» WHAT THE TASK ASKS
When you reach the line in the data below that contains "ATOM 63 C C", please start repeating lines exactly, and stop after the line that contains "ATOM 87 N N", repeating nothing else.

[Items from a data source]
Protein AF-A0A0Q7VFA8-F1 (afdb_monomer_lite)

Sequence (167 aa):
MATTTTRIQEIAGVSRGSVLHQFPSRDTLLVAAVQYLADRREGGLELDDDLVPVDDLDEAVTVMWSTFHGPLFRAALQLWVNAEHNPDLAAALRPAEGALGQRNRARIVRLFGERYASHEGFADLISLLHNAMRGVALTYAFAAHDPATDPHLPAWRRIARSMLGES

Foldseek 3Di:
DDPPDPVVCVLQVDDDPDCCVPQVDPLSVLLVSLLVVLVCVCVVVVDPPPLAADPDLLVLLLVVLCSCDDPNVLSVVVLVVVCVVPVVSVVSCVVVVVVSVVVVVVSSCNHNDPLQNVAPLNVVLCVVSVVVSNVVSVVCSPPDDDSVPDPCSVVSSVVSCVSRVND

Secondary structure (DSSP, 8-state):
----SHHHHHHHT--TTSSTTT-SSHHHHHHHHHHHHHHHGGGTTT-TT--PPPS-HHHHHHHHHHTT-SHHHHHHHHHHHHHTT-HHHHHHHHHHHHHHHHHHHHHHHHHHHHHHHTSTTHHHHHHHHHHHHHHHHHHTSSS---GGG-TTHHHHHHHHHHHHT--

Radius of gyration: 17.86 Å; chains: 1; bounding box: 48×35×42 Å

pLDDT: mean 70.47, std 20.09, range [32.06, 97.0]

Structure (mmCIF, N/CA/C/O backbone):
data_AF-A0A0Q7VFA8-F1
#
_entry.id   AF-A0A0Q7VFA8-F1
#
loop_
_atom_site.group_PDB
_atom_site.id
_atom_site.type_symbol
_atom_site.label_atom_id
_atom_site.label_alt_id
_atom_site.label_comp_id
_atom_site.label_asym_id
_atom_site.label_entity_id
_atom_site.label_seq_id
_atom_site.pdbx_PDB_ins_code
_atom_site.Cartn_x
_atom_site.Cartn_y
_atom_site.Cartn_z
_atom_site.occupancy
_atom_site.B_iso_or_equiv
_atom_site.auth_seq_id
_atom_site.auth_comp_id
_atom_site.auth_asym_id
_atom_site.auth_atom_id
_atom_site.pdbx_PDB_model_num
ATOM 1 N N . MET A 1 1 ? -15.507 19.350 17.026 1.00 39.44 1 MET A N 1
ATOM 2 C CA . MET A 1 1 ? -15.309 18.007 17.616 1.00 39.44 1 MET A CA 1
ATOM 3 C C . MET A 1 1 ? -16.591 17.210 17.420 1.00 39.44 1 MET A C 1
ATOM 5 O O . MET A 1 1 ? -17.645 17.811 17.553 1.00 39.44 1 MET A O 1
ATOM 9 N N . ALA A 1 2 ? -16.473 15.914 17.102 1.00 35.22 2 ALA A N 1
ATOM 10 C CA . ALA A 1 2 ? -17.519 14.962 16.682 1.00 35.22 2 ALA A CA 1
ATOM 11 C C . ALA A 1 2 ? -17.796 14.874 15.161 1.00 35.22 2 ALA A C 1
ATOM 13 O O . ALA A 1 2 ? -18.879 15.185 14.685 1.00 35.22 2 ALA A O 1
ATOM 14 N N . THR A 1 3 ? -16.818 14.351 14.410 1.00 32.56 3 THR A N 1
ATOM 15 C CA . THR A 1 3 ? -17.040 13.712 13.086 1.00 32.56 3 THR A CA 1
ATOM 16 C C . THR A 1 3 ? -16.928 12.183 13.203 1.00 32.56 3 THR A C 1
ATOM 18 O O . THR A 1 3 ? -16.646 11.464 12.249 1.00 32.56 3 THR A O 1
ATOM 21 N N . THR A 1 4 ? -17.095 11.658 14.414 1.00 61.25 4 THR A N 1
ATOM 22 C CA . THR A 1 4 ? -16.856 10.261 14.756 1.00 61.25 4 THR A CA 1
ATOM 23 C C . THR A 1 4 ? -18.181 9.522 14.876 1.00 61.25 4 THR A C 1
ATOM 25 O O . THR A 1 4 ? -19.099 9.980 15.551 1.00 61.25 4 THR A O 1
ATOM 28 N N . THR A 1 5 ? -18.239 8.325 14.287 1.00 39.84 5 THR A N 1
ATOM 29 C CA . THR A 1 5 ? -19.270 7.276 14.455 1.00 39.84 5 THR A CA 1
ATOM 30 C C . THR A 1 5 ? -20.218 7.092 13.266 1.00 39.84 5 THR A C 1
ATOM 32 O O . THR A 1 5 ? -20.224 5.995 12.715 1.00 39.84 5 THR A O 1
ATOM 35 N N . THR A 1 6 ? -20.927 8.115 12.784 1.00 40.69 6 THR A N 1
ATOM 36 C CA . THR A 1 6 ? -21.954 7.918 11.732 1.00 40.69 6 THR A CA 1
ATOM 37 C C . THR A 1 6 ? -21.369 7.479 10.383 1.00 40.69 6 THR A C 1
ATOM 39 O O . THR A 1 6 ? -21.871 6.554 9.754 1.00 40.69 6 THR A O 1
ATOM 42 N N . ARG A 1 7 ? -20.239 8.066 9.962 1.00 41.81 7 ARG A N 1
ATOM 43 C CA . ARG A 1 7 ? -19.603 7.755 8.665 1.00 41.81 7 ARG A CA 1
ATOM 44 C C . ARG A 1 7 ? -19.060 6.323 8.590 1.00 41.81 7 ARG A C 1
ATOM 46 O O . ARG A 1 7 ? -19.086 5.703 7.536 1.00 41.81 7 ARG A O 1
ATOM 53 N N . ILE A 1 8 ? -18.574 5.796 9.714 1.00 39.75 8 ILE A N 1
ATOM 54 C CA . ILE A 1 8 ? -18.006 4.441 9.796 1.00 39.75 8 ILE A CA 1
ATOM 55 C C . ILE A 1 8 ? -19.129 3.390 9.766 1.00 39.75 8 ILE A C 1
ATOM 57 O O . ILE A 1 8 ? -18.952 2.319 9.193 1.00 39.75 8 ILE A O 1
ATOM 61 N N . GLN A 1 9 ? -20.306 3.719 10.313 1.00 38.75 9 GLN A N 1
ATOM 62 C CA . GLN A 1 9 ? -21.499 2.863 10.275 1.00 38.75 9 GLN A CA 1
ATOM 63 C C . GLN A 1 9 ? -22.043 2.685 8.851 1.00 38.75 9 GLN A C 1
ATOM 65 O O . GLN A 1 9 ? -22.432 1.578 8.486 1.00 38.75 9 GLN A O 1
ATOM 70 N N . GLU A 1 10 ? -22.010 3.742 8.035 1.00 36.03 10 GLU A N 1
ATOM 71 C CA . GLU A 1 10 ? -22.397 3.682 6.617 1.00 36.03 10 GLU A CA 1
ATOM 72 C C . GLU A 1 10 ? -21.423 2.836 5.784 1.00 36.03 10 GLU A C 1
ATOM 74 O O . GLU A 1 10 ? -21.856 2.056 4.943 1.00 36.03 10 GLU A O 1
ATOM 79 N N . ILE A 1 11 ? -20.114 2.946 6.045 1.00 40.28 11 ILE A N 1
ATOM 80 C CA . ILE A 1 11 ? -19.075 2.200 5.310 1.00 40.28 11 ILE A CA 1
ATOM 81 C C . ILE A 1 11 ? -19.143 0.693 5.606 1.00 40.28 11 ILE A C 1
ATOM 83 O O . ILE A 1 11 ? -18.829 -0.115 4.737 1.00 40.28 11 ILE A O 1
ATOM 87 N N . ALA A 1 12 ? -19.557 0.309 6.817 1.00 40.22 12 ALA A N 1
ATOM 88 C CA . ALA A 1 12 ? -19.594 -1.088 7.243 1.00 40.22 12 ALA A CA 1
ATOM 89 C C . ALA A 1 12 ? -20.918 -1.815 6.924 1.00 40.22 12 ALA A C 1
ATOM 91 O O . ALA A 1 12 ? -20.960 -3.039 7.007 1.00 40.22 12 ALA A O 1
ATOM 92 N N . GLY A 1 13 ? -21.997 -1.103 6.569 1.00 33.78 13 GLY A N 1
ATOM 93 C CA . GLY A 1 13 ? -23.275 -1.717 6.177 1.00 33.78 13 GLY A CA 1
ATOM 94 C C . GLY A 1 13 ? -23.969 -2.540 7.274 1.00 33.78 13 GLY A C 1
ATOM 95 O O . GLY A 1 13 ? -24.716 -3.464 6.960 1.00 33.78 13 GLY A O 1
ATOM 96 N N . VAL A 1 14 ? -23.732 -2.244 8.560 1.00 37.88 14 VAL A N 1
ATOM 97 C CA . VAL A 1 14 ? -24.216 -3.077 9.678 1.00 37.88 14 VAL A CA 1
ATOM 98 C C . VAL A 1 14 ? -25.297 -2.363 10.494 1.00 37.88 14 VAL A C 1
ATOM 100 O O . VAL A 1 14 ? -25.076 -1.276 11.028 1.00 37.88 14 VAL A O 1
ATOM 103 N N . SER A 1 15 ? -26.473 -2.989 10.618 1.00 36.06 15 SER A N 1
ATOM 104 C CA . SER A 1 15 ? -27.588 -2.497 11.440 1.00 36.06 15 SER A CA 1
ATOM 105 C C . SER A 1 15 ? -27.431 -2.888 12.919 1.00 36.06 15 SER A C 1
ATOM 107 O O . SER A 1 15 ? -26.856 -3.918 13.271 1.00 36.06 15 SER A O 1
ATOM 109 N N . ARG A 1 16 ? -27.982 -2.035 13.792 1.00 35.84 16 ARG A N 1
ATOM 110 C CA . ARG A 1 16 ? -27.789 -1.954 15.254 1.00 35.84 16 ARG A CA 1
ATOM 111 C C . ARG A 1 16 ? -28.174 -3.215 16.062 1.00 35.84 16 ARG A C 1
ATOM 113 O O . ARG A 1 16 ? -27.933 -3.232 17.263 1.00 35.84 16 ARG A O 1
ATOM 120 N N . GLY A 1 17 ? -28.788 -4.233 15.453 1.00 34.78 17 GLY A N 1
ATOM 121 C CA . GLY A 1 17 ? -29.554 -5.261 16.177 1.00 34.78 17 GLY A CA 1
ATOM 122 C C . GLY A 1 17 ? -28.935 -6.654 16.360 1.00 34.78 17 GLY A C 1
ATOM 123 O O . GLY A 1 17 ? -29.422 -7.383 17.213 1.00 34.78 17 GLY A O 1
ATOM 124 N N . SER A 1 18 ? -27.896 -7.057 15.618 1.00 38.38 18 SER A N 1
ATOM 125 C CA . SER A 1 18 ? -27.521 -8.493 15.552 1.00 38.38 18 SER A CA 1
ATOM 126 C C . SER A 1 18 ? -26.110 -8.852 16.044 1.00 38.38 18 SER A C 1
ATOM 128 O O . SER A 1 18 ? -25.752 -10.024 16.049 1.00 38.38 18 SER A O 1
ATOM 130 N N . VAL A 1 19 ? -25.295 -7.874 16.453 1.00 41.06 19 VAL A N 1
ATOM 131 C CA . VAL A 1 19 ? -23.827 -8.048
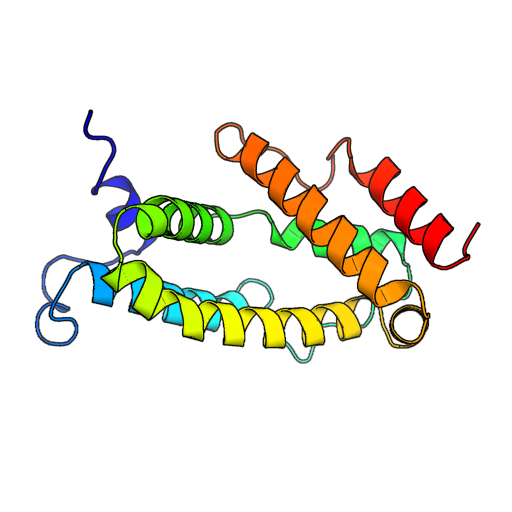 16.568 1.00 41.06 19 VAL A CA 1
ATOM 132 C C . VAL A 1 19 ? -23.306 -8.005 18.017 1.00 41.06 19 VAL A C 1
ATOM 134 O O . VAL A 1 19 ? -22.193 -8.440 18.304 1.00 41.06 19 VAL A O 1
ATOM 137 N N . LEU A 1 20 ? -24.135 -7.555 18.966 1.00 40.88 20 LEU A N 1
ATOM 138 C CA . LEU A 1 20 ? -23.747 -7.303 20.364 1.00 40.88 20 LEU A CA 1
ATOM 139 C C . LEU A 1 20 ? -23.499 -8.559 21.219 1.00 40.88 20 LEU A C 1
ATOM 141 O O . LEU A 1 20 ? -22.992 -8.427 22.327 1.00 40.88 20 LEU A O 1
ATOM 145 N N . HIS A 1 21 ? -23.825 -9.764 20.739 1.00 41.56 21 HIS A N 1
ATOM 146 C CA . HIS A 1 21 ? -23.509 -11.003 21.468 1.00 41.56 21 HIS A CA 1
ATOM 147 C C . HIS A 1 21 ? -22.190 -11.653 21.030 1.00 41.56 21 HIS A C 1
ATOM 149 O O . HIS A 1 21 ? -21.625 -12.448 21.772 1.00 41.56 21 HIS A O 1
ATOM 155 N N . GLN A 1 22 ? -21.685 -11.303 19.843 1.00 42.62 22 GLN A N 1
ATOM 156 C CA . GLN A 1 22 ? -20.491 -11.918 19.254 1.00 42.62 22 GLN A CA 1
ATOM 157 C C . GLN A 1 22 ? -19.244 -11.031 19.400 1.00 42.62 22 GLN A C 1
ATOM 159 O O . GLN A 1 22 ? -18.129 -11.544 19.418 1.00 42.62 22 GLN A O 1
ATOM 164 N N . PHE A 1 23 ? -19.430 -9.715 19.573 1.00 39.44 23 PHE A N 1
ATOM 165 C CA . PHE A 1 23 ? -18.347 -8.745 19.743 1.00 39.44 23 PHE A CA 1
ATOM 166 C C . PHE A 1 23 ? -18.604 -7.867 20.978 1.00 39.44 23 PHE A C 1
ATOM 168 O O . PHE A 1 23 ? -19.414 -6.939 20.911 1.00 39.44 23 PHE A O 1
ATOM 175 N N . PRO A 1 24 ? -17.938 -8.151 22.114 1.00 38.97 24 PRO A N 1
ATOM 176 C CA . PRO A 1 24 ? -18.211 -7
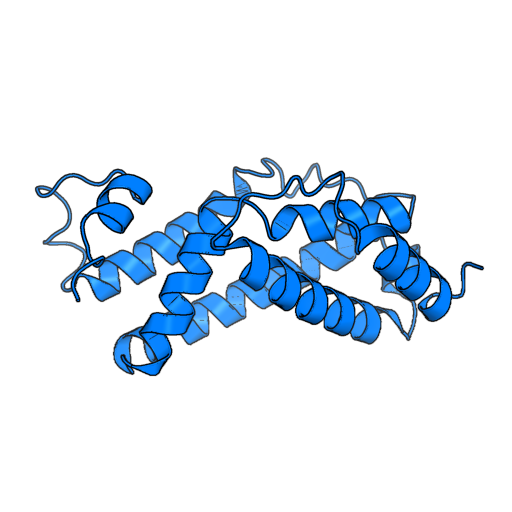.496 23.396 1.00 38.97 24 PRO A CA 1
ATOM 177 C C . PRO A 1 24 ? -17.817 -6.010 23.438 1.00 38.97 24 PRO A C 1
ATOM 179 O O . PRO A 1 24 ? -18.166 -5.317 24.392 1.00 38.97 24 PRO A O 1
ATOM 182 N N . SER A 1 25 ? -17.136 -5.486 22.411 1.00 47.69 25 SER A N 1
ATOM 183 C CA . SER A 1 25 ? -16.915 -4.050 22.242 1.00 47.69 25 SER A CA 1
ATOM 184 C C . SER A 1 25 ? -16.959 -3.621 20.770 1.00 47.69 25 SER A C 1
ATOM 186 O O . SER A 1 25 ? -16.740 -4.407 19.843 1.00 47.69 25 SER A O 1
ATOM 188 N N . ARG A 1 26 ? -17.224 -2.326 20.558 1.00 44.88 26 ARG A N 1
ATOM 189 C CA . ARG A 1 26 ? -17.167 -1.661 19.245 1.00 44.88 26 ARG A CA 1
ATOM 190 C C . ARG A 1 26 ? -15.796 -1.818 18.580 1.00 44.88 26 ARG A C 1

» OUTPUT FOR THIS EXERCISE
ATOM 63 C C . GLN A 1 9 ? -22.043 2.685 8.851 1.00 38.75 9 GLN A C 1
ATOM 65 O O . GLN A 1 9 ? -22.432 1.578 8.486 1.00 38.75 9 GLN A O 1
ATOM 70 N N . GLU A 1 10 ? -22.010 3.742 8.035 1.00 36.03 10 GLU A N 1
ATOM 71 C CA . GLU A 1 10 ? -22.397 3.682 6.617 1.00 36.03 10 GLU A CA 1
ATOM 72 C C . GLU A 1 10 ? -21.423 2.836 5.784 1.00 36.03 10 GLU A C 1
ATOM 74 O O . GLU A 1 10 ? -21.856 2.056 4.943 1.00 36.03 10 GLU A O 1
ATOM 79 N N . ILE A 1 11 ? -20.114 2.946 6.045 1.00 40.28 11 ILE A N 1
ATOM 80 C CA . ILE A 1 11 ? -19.075 2.200 5.310 1.00 40.28 11 ILE A CA 1
ATOM 81 C C . ILE A 1 11 ? -19.143 0.693 5.606 1.00 40.28 11 ILE A C 1
ATOM 83 O O . ILE A 1 11 ? -18.829 -0.115 4.737 1.00 40.28 11 ILE A O 1
ATOM 87 N N . ALA A 1 12 ? -19.557 0.309 6.817 1.00 40.22 12 ALA A N 1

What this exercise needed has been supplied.